Seems like greys don't only always exist on your head. They're IN your head too.
Just the other day I was thinking- I've become so rigid in my views! I lament my parents and inlaws being so set- and here I am- half their age and already displaying family traits!
I have a certain way of doing things and I hate it when someone upsets my applecart.
My whole day is wasted just because someone else has kept some inconsequential object in a new place- for eg., the toothpaste tube. In my quest to find it I've already wasted ten seconds of my precious time- seconds that don't matter much anyways nowadays since I have no urgent meetings or tearing hurry to get to work. Yet it has spoilt my morning and I sulk over my morning cuppa as well.
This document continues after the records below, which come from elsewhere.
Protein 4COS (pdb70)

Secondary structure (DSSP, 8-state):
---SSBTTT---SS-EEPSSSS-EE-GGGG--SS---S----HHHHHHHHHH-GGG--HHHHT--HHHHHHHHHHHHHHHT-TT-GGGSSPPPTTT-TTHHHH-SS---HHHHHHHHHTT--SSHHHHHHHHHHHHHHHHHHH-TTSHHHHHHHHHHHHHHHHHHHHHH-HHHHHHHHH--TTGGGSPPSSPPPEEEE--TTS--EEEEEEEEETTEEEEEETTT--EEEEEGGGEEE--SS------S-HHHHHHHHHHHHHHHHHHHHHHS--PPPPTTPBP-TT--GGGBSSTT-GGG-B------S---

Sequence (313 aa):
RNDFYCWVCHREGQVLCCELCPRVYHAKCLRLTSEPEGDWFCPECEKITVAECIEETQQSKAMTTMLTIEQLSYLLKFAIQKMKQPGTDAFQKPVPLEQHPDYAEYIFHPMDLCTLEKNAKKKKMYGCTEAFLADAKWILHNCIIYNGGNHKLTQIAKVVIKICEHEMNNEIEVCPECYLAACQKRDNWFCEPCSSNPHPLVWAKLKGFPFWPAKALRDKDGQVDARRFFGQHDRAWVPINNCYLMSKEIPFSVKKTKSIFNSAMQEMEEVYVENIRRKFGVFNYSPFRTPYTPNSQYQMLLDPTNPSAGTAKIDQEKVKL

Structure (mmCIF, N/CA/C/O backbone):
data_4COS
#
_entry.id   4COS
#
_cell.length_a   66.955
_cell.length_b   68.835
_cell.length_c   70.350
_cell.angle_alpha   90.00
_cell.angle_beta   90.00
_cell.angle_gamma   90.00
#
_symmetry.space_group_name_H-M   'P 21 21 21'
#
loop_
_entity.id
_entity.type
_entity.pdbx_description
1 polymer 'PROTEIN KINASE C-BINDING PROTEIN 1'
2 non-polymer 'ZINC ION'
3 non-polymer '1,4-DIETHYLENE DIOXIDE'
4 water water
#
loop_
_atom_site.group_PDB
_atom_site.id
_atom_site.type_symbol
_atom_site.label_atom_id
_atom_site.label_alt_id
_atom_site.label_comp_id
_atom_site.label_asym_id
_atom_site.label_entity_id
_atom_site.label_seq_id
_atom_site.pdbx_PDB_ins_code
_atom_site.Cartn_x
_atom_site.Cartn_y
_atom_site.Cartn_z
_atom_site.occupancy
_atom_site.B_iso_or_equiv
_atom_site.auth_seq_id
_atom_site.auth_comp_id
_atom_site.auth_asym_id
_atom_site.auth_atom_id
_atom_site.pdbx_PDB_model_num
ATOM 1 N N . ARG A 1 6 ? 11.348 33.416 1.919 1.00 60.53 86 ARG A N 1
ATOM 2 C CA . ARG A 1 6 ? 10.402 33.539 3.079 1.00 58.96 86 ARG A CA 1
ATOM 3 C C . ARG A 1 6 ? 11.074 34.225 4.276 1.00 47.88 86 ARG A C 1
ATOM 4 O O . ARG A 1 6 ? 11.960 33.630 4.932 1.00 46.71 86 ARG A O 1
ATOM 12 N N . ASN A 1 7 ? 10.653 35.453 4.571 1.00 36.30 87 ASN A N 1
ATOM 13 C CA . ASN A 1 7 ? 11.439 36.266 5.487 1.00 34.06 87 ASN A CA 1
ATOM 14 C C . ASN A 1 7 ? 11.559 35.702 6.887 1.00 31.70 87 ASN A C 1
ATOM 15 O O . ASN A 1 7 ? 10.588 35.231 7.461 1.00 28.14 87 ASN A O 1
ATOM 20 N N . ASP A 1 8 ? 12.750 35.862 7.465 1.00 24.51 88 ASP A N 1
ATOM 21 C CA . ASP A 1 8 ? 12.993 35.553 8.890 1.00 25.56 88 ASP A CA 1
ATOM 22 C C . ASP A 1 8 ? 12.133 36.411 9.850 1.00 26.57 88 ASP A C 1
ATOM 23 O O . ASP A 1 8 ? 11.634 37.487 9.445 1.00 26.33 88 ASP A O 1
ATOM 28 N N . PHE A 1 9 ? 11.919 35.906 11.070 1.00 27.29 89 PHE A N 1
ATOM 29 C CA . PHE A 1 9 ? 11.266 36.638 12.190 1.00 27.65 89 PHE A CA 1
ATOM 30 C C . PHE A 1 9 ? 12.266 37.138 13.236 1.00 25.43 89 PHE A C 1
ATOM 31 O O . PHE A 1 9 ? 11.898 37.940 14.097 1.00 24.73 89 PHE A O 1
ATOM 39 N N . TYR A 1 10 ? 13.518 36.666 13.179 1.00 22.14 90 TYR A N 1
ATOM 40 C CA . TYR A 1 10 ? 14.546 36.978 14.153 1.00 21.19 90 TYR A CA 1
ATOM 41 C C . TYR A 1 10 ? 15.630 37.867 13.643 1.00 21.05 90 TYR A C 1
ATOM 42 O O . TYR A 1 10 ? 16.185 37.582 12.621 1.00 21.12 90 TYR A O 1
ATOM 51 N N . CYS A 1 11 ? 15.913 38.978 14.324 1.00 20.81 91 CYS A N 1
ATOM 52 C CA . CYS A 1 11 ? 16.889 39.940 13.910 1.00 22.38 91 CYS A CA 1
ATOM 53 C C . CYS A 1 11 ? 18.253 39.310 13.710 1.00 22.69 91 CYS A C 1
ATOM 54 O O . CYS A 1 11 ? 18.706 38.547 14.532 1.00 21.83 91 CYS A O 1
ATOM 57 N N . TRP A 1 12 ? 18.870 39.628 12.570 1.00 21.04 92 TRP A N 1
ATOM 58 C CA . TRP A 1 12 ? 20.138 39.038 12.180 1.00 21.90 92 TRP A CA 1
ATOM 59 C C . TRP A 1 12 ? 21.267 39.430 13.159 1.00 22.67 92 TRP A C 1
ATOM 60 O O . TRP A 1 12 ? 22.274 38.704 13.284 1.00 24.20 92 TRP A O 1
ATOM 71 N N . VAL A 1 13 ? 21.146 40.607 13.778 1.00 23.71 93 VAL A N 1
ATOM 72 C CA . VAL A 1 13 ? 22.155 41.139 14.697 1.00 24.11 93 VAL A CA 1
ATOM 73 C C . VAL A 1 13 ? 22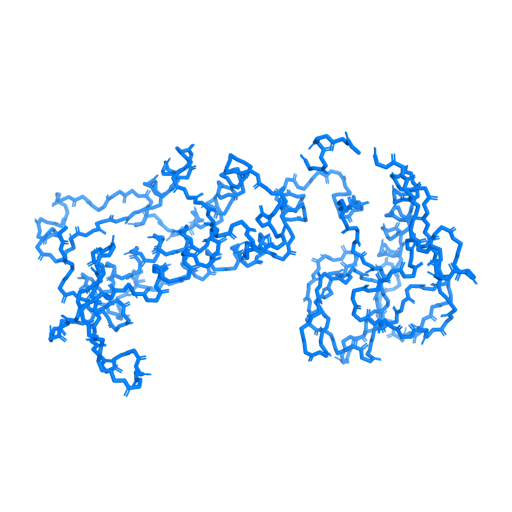.053 40.519 16.103 1.00 24.70 93 VAL A C 1
ATOM 74 O O . VAL A 1 13 ? 23.057 39.985 16.615 1.00 24.60 93 VAL A O 1
ATOM 78 N N . CYS A 1 14 ? 20.875 40.581 16.725 1.00 22.30 94 CYS A N 1
ATOM 79 C CA . CYS A 1 14 ? 20.696 40.219 18.104 1.00 24.40 94 CYS A CA 1
ATOM 80 C C . CYS A 1 14 ? 20.013 38.871 18.270 1.00 23.03 94 CYS A C 1
ATOM 81 O O . CYS A 1 14 ? 19.955 38.347 19.370 1.00 24.56 94 CYS A O 1
ATOM 84 N N . HIS A 1 15 ? 19.440 38.345 17.187 1.00 23.37 95 HIS A N 1
ATOM 85 C CA . HIS A 1 15 ? 18.790 37.038 17.140 1.00 21.98 95 HIS A CA 1
ATOM 86 C C . HIS A 1 15 ? 17.481 37.007 17.903 1.00 23.25 95 HIS A C 1
ATOM 87 O O . HIS A 1 15 ? 16.982 35.928 18.185 1.00 23.24 95 HIS A O 1
ATOM 94 N N . ARG A 1 16 ? 16.888 38.162 18.178 1.00 22.80 96 ARG A N 1
ATOM 95 C CA . ARG A 1 16 ? 15.574 38.232 18.831 1.00 24.69 96 ARG A CA 1
ATOM 96 C C . ARG A 1 16 ? 14.442 38.706 17.897 1.00 23.11 96 ARG A C 1
ATOM 97 O O . ARG A 1 16 ? 14.684 39.467 16.963 1.00 21.18 96 ARG A O 1
ATOM 105 N N . GLU A 1 17 ? 13.221 38.337 18.263 1.00 25.21 97 GLU A N 1
ATOM 106 C CA . GLU A 1 17 ? 12.033 38.744 17.538 1.00 26.95 97 GLU A CA 1
ATOM 107 C C . GLU A 1 17 ? 11.756 40.200 17.770 1.00 26.40 97 GLU A C 1
ATOM 108 O O . GLU A 1 17 ? 12.483 40.868 18.463 1.00 26.01 97 GLU A O 1
ATOM 114 N N . GLY A 1 18 ? 10.662 40.668 17.190 1.00 24.62 98 GLY A N 1
ATOM 115 C CA . GLY A 1 18 ? 10.195 42.051 17.396 1.00 25.04 98 GLY A CA 1
ATOM 116 C C . GLY A 1 18 ? 9.859 42.691 16.087 1.00 25.18 98 GLY A C 1
ATOM 117 O O . GLY A 1 18 ? 9.687 42.004 15.089 1.00 25.64 98 GLY A O 1
ATOM 118 N N . GLN A 1 19 ? 9.761 44.021 16.083 1.00 24.47 99 GLN A N 1
ATOM 119 C CA . GLN A 1 19 ? 9.446 44.729 14.891 1.00 24.12 99 GLN A CA 1
ATOM 120 C C . GLN A 1 19 ? 10.707 44.823 14.064 1.00 25.09 99 GLN A C 1
ATOM 121 O O . GLN A 1 19 ? 11.692 45.429 14.495 1.00 26.21 99 GLN A O 1
ATOM 127 N N . VAL A 1 20 ? 10.690 44.206 12.880 1.00 24.01 100 VAL A N 1
ATOM 128 C CA . VAL A 1 20 ? 11.883 44.055 12.078 1.00 24.51 100 VAL A CA 1
ATOM 129 C C . VAL A 1 20 ? 11.748 44.497 10.626 1.00 26.72 100 VAL A C 1
ATOM 130 O O . VAL A 1 20 ? 10.730 44.222 9.993 1.00 30.77 100 VAL A O 1
ATOM 134 N N . LEU A 1 21 ? 12.789 45.140 10.097 1.00 25.75 101 LEU A N 1
ATOM 135 C CA . LEU A 1 21 ? 12.858 45.564 8.687 1.00 28.80 101 LEU A CA 1
ATOM 136 C C . LEU A 1 21 ? 13.257 44.377 7.865 1.00 29.19 101 LEU A C 1
ATOM 137 O O . LEU A 1 21 ? 14.024 43.539 8.338 1.00 27.49 101 LEU A O 1
ATOM 142 N N . CYS A 1 22 ? 12.731 44.320 6.640 1.00 29.53 102 CYS A N 1
ATOM 143 C CA . CYS A 1 22 ? 13.032 43.294 5.654 1.00 30.55 102 CYS A CA 1
ATOM 144 C C . CYS A 1 22 ? 14.028 43.745 4.597 1.00 32.25 102 CYS A C 1
ATOM 145 O O . CYS A 1 22 ? 13.939 44.822 4.051 1.00 32.36 102 CYS A O 1
ATOM 148 N N . CYS A 1 23 ? 15.023 42.927 4.319 1.00 32.05 103 CYS A N 1
ATOM 149 C CA . CYS A 1 23 ? 15.904 43.185 3.181 1.00 32.51 103 CYS A CA 1
ATOM 150 C C . CYS A 1 23 ? 15.146 42.858 1.885 1.00 34.71 103 CYS A C 1
ATOM 151 O O . CYS A 1 23 ? 14.445 41.852 1.849 1.00 34.99 103 CYS A O 1
ATOM 154 N N . GLU A 1 24 ? 15.321 43.667 0.830 1.00 43.23 104 GLU A N 1
ATOM 155 C CA . GLU A 1 24 ? 14.736 43.322 -0.509 1.00 47.08 104 GLU A CA 1
ATOM 156 C C . GLU A 1 24 ? 15.385 42.085 -1.177 1.00 46.66 104 GLU A C 1
ATOM 157 O O . GLU A 1 24 ? 14.669 41.314 -1.786 1.00 46.22 104 GLU A O 1
ATOM 159 N N . LEU A 1 25 ? 16.710 41.891 -1.037 1.00 45.45 105 LEU A N 1
ATOM 160 C CA . LEU A 1 25 ? 17.458 40.767 -1.689 1.00 41.96 105 LEU A CA 1
ATOM 161 C C . LEU A 1 25 ? 17.509 39.422 -0.975 1.00 41.79 105 LEU A C 1
ATOM 162 O O . LEU A 1 25 ? 17.671 38.400 -1.627 1.00 44.14 105 LEU A O 1
ATOM 167 N N . CYS A 1 26 ? 17.487 39.402 0.360 1.00 34.79 106 CYS A N 1
ATOM 168 C CA . CYS A 1 26 ? 17.568 38.145 1.082 1.00 33.36 106 CYS A CA 1
ATOM 169 C C . CYS A 1 26 ? 16.532 38.078 2.186 1.00 30.53 106 CYS A C 1
ATOM 170 O O . CYS A 1 26 ? 15.818 39.066 2.415 1.00 32.36 106 CYS A O 1
ATOM 173 N N . PRO A 1 27 ? 16.425 36.907 2.859 1.00 30.18 107 P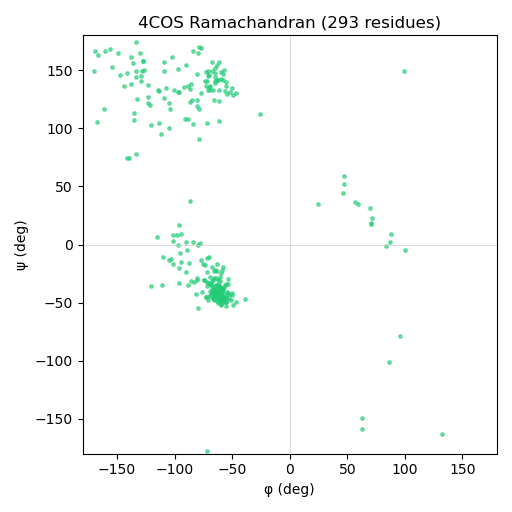RO A N 1
ATOM 174 C CA . PRO A 1 27 ? 15.397 36.796 3.860 1.00 30.32 107 PRO A CA 1
ATOM 175 C C . PRO A 1 27 ? 15.751 37.344 5.238 1.00 26.87 107 PRO A C 1
ATOM 176 O O . PRO A 1 27 ? 14.961 37.201 6.163 1.00 26.36 107 PRO A O 1
ATOM 180 N N . ARG A 1 28 ? 16.927 37.911 5.404 1.00 24.63 108 ARG A N 1
ATOM 181 C CA . ARG A 1 28 ? 17.324 38.462 6.700 1.00 24.16 108 ARG A CA 1
ATOM 182 C C . ARG A 1 28 ? 16.440 39.661 7.117 1.00 24.10 108 ARG A C 1
ATOM 183 O O . ARG A 1 28 ? 15.948 40.429 6.253 1.00 25.49 108 ARG A O 1
ATOM 191 N N . VAL A 1 29 ? 16.191 39.755 8.401 1.00 22.05 109 VAL A N 1
ATOM 192 C CA . VAL A 1 29 ? 15.461 40.894 8.957 1.00 23.04 109 VAL A CA 1
ATOM 193 C C . VAL A 1 29 ? 16.259 41.496 10.092 1.00 23.51 109 VAL A C 1
ATOM 194 O O . VAL A 1 29 ? 17.172 40.834 10.657 1.00 22.84 109 VAL A O 1
ATOM 198 N N . TYR A 1 30 ? 15.966 42.767 10.382 1.00 21.95 110 TYR A N 1
ATOM 199 C CA . TYR A 1 30 ? 16.745 43.559 11.332 1.00 24.18 110 TYR A CA 1
ATOM 200 C C . TYR A 1 30 ? 15.915 44.519 12.150 1.00 23.13 110 TYR A C 1
ATOM 201 O O . TYR A 1 30 ? 15.030 45.218 11.611 1.00 24.02 110 TYR A O 1
ATOM 210 N N . HIS A 1 31 ? 16.186 44.584 13.461 1.00 22.58 111 HIS A N 1
ATOM 211 C CA . HIS A 1 31 ? 15.659 45.727 14.222 1.00 22.93 111 HIS A CA 1
ATOM 212 C C . HIS A 1 31 ? 16.367 46.972 13.728 1.00 23.50 111 HIS A C 1
ATOM 213 O O . HIS A 1 31 ? 17.636 47.024 13.662 1.00 25.33 111 HIS A O 1
ATOM 220 N N . ALA A 1 32 ? 15.594 48.015 13.462 1.00 24.07 112 ALA A N 1
ATOM 221 C CA . ALA A 1 32 ? 16.183 49.288 13.089 1.00 26.37 112 ALA A CA 1
ATOM 222 C C . ALA A 1 32 ? 17.255 49.722 14.091 1.00 24.77 112 ALA A C 1
ATOM 223 O O . ALA A 1 32 ? 18.351 50.161 13.697 1.00 26.84 112 ALA A O 1
ATOM 225 N N . LYS A 1 33 ? 16.917 49.643 15.372 1.00 28.59 113 LYS A N 1
ATOM 226 C CA . LYS A 1 33 ? 17.832 50.053 16.429 1.00 30.30 113 LYS A CA 1
ATOM 227 C C . LYS A 1 33 ? 19.187 49.285 16.344 1.00 30.38 113 LYS A C 1
ATOM 228 O O . LYS A 1 33 ? 20.231 49.839 16.643 1.00 27.86 113 LYS A O 1
ATOM 231 N N . CYS A 1 34 ? 19.154 48.023 15.930 1.00 27.12 114 CYS A N 1
ATOM 232 C CA . CYS A 1 34 ? 20.350 47.226 15.854 1.00 27.43 114 CYS A CA 1
ATOM 233 C C . CYS A 1 34 ? 21.345 47.672 14.784 1.00 28.00 114 CYS A C 1
ATOM 234 O O . CYS A 1 34 ? 22.550 47.361 14.898 1.00 26.34 114 CYS A O 1
ATOM 237 N N . LEU A 1 35 ? 20.882 48.453 13.805 1.00 28.06 115 LEU A N 1
ATOM 238 C CA . LEU A 1 35 ? 21.713 48.908 12.693 1.00 31.64 115 LEU A CA 1
ATOM 239 C C . LEU A 1 35 ? 22.336 50.319 12.916 1.00 28.96 115 LEU A C 1
ATOM 240 O O . LEU A 1 35 ? 23.178 50.768 12.107 1.00 30.37 115 LEU A O 1
ATOM 245 N N . ARG A 1 36 ? 21.948 51.017 13.979 1.00 26.79 116 ARG A N 1
ATOM 246 C CA . ARG A 1 36 ? 22.533 52.367 14.253 1.00 25.71 116 ARG A CA 1
ATOM 247 C C . ARG A 1 36 ? 22.567 53.287 13.006 1.00 24.51 116 ARG A C 1
ATOM 248 O O . ARG A 1 36 ? 23.616 53.726 12.546 1.00 25.01 116 ARG A O 1
ATOM 256 N N . LEU A 1 37 ? 21.393 53.536 12.443 1.00 25.64 117 LEU A N 1
ATOM 257 C CA . LEU A 1 37 ? 21.214 54.237 11.178 1.00 26.21 117 LEU A CA 1
ATOM 258 C C . LEU A 1 37 ? 21.061 55.745 11.383 1.00 29.68 117 LEU A C 1
ATOM 259 O O . LEU A 1 37 ? 20.620 56.180 12.433 1.00 28.82 117 LEU A O 1
ATOM 264 N N . THR A 1 38 ? 21.411 56.505 10.345 1.00 33.18 118 THR A N 1
ATOM 265 C CA . THR A 1 38 ? 21.033 57.923 10.201 1.00 37.47 118 THR A CA 1
ATOM 266 C C . THR A 1 38 ? 19.501 58.105 10.267 1.00 41.47 118 THR A C 1
ATOM 267 O O . THR A 1 38 ? 18.969 58.998 10.941 1.00 44.54 118 THR A O 1
ATOM 271 N N . SER A 1 39 ? 18.792 57.218 9.587 1.00 41.16 119 SER A N 1
ATOM 272 C CA . SER A 1 39 ? 17.312 57.166 9.696 1.00 41.02 119 SER A CA 1
ATOM 273 C C . SER A 1 39 ? 16.863 55.897 9.028 1.00 38.27 119 SER A C 1
ATOM 274 O O . SER A 1 39 ? 17.652 55.257 8.294 1.00 32.65 119 SER A O 1
ATOM 277 N N . GLU A 1 40 ? 15.604 55.525 9.250 1.00 35.21 120 GLU A N 1
ATOM 278 C CA . GLU A 1 40 ? 15.119 54.296 8.654 1.00 38.27 120 GLU A CA 1
ATOM 279 C C . GLU A 1 40 ? 15.099 54.369 7.139 1.00 36.17 120 GLU A C 1
ATOM 280 O O . GLU A 1 40 ? 14.923 55.433 6.562 1.00 35.29 120 GLU A O 1
ATOM 286 N N . PRO A 1 41 ? 15.327 53.230 6.479 1.00 39.76 121 PRO A N 1
ATOM 287 C CA . PRO A 1 41 ? 15.400 53.251 5.012 1.00 41.11 121 PRO A CA 1
ATOM 288 C C . PRO A 1 41 ? 14.081 53.637 4.326 1.00 42.70 121 PRO A C 1
ATOM 289 O O . PRO A 1 41 ? 13.027 53.361 4.857 1.00 40.82 121 PRO A O 1
ATOM 293 N N . GLU A 1 42 ? 14.135 54.229 3.136 1.00 46.76 122 GLU A N 1
ATOM 294 C CA . GLU A 1 42 ? 12.905 54.571 2.411 1.00 53.36 122 GLU A CA 1
ATOM 295 C C . GLU A 1 42 ? 12.789 53.693 1.165 1.00 56.36 122 GLU A C 1
ATOM 296 O O . GLU A 1 42 ? 13.359 53.997 0.153 1.00 60.48 122 GLU A O 1
ATOM 298 N N . GLY A 1 43 ? 12.065 52.581 1.263 1.00 63.84 123 GLY A N 1
ATOM 299 C CA . GLY A 1 43 ? 11.755 51.756 0.088 1.00 68.23 123 GLY A CA 1
ATOM 300 C C . GLY A 1 43 ? 12.821 50.736 -0.261 1.00 67.02 123 GLY A C 1
ATOM 301 O O . GLY A 1 43 ? 12.868 49.678 0.349 1.00 72.18 123 GLY A O 1
ATOM 302 N N . ASP A 1 44 ? 13.649 51.042 -1.268 1.00 67.50 124 ASP A N 1
ATOM 303 C CA . ASP A 1 44 ? 14.752 50.150 -1.687 1.00 62.64 124 ASP A CA 1
ATOM 304 C C . ASP A 1 44 ? 15.696 50.004 -0.527 1.00 53.90 124 ASP A C 1
ATOM 305 O O . ASP A 1 44 ? 16.472 50.944 -0.209 1.00 48.30 124 ASP A O 1
ATOM 310 N N . TRP A 1 45 ? 15.650 48.834 0.103 1.00 52.56 125 TRP A N 1
ATOM 311 C CA . TRP A 1 45 ? 16.645 48.499 1.117 1.00 47.08 125 TRP A CA 1
ATOM 312 C C . TRP A 1 45 ? 17.293 47.085 1.000 1.00 40.52 125 TRP A C 1
ATOM 313 O O . TRP A 1 45 ? 16.620 46.046 0.916 1.00 42.93 125 TRP A O 1
ATOM 324 N N . PHE A 1 46 ? 18.604 47.128 0.953 1.00 42.89 126 PHE A N 1
ATOM 325 C CA . PHE A 1 46 ? 19.482 45.962 0.921 1.00 44.37 126 PHE A CA 1
ATOM 326 C C . PHE A 1 46 ? 20.266 45.993 2.230 1.00 37.81 126 PHE A C 1
ATOM 327 O O . PHE A 1 46 ? 20.830 46.999 2.582 1.00 36.60 126 PHE A O 1
ATOM 335 N N . CYS A 1 47 ? 20.348 44.864 2.926 1.00 35.97 127 CYS A N 1
ATOM 336 C CA . CYS A 1 47 ? 20.922 44.826 4.257 1.00 32.49 127 CYS A CA 1
ATOM 337 C C . CYS A 1 47 ? 22.445 44.872 4.216 1.00 32.58 127 CYS A C 1
ATOM 338 O O . CYS A 1 47 ? 23.021 44.704 3.142 1.00 32.81 127 CYS A O 1
ATOM 341 N N . PRO A 1 48 ? 23.105 45.072 5.375 1.00 30.50 128 PRO A N 1
ATOM 342 C CA . PRO A 1 48 ? 24.566 45.089 5.435 1.00 30.31 128 PRO A CA 1
ATOM 343 C C . PRO A 1 48 ? 25.263 43.871 4.849 1.00 30.73 128 PRO A C 1
ATOM 344 O O . PRO A 1 48 ? 26.351 44.065 4.290 1.00 29.18 128 PRO A O 1
ATOM 348 N N . GLU A 1 49 ? 24.680 42.660 4.958 1.00 27.73 129 GLU A N 1
ATOM 349 C CA . GLU A 1 49 ? 25.278 41.479 4.330 1.00 29.30 129 GLU A CA 1
ATOM 350 C C . GLU A 1 49 ? 25.227 41.589 2.771 1.00 31.49 129 GLU A C 1
ATOM 351 O O . GLU A 1 49 ? 26.225 41.355 2.087 1.00 29.07 129 GLU A O 1
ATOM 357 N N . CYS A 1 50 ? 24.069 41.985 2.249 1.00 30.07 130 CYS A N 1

I've noticed something else.
Earlier I knew each detail of anything. Take the toothpaste tube, for example. I knew it's contents, MRP & Batch no and where it was manufactured.
Now, I don't give a damn.I just want my brand that's all. Not that this 'earlier' phase was aeons ago- just a few years, maybe. When did I start getting so careless?
Maybe it ain't carelessness- it's that I have hundreds of other toothpaste- like details in my head and cramming another seemingly useless one- when I have more important ones- like the servicing of the water purifier- doesn't make sense to my differential memory process.
Or maybe, just maybe, I AM growing old!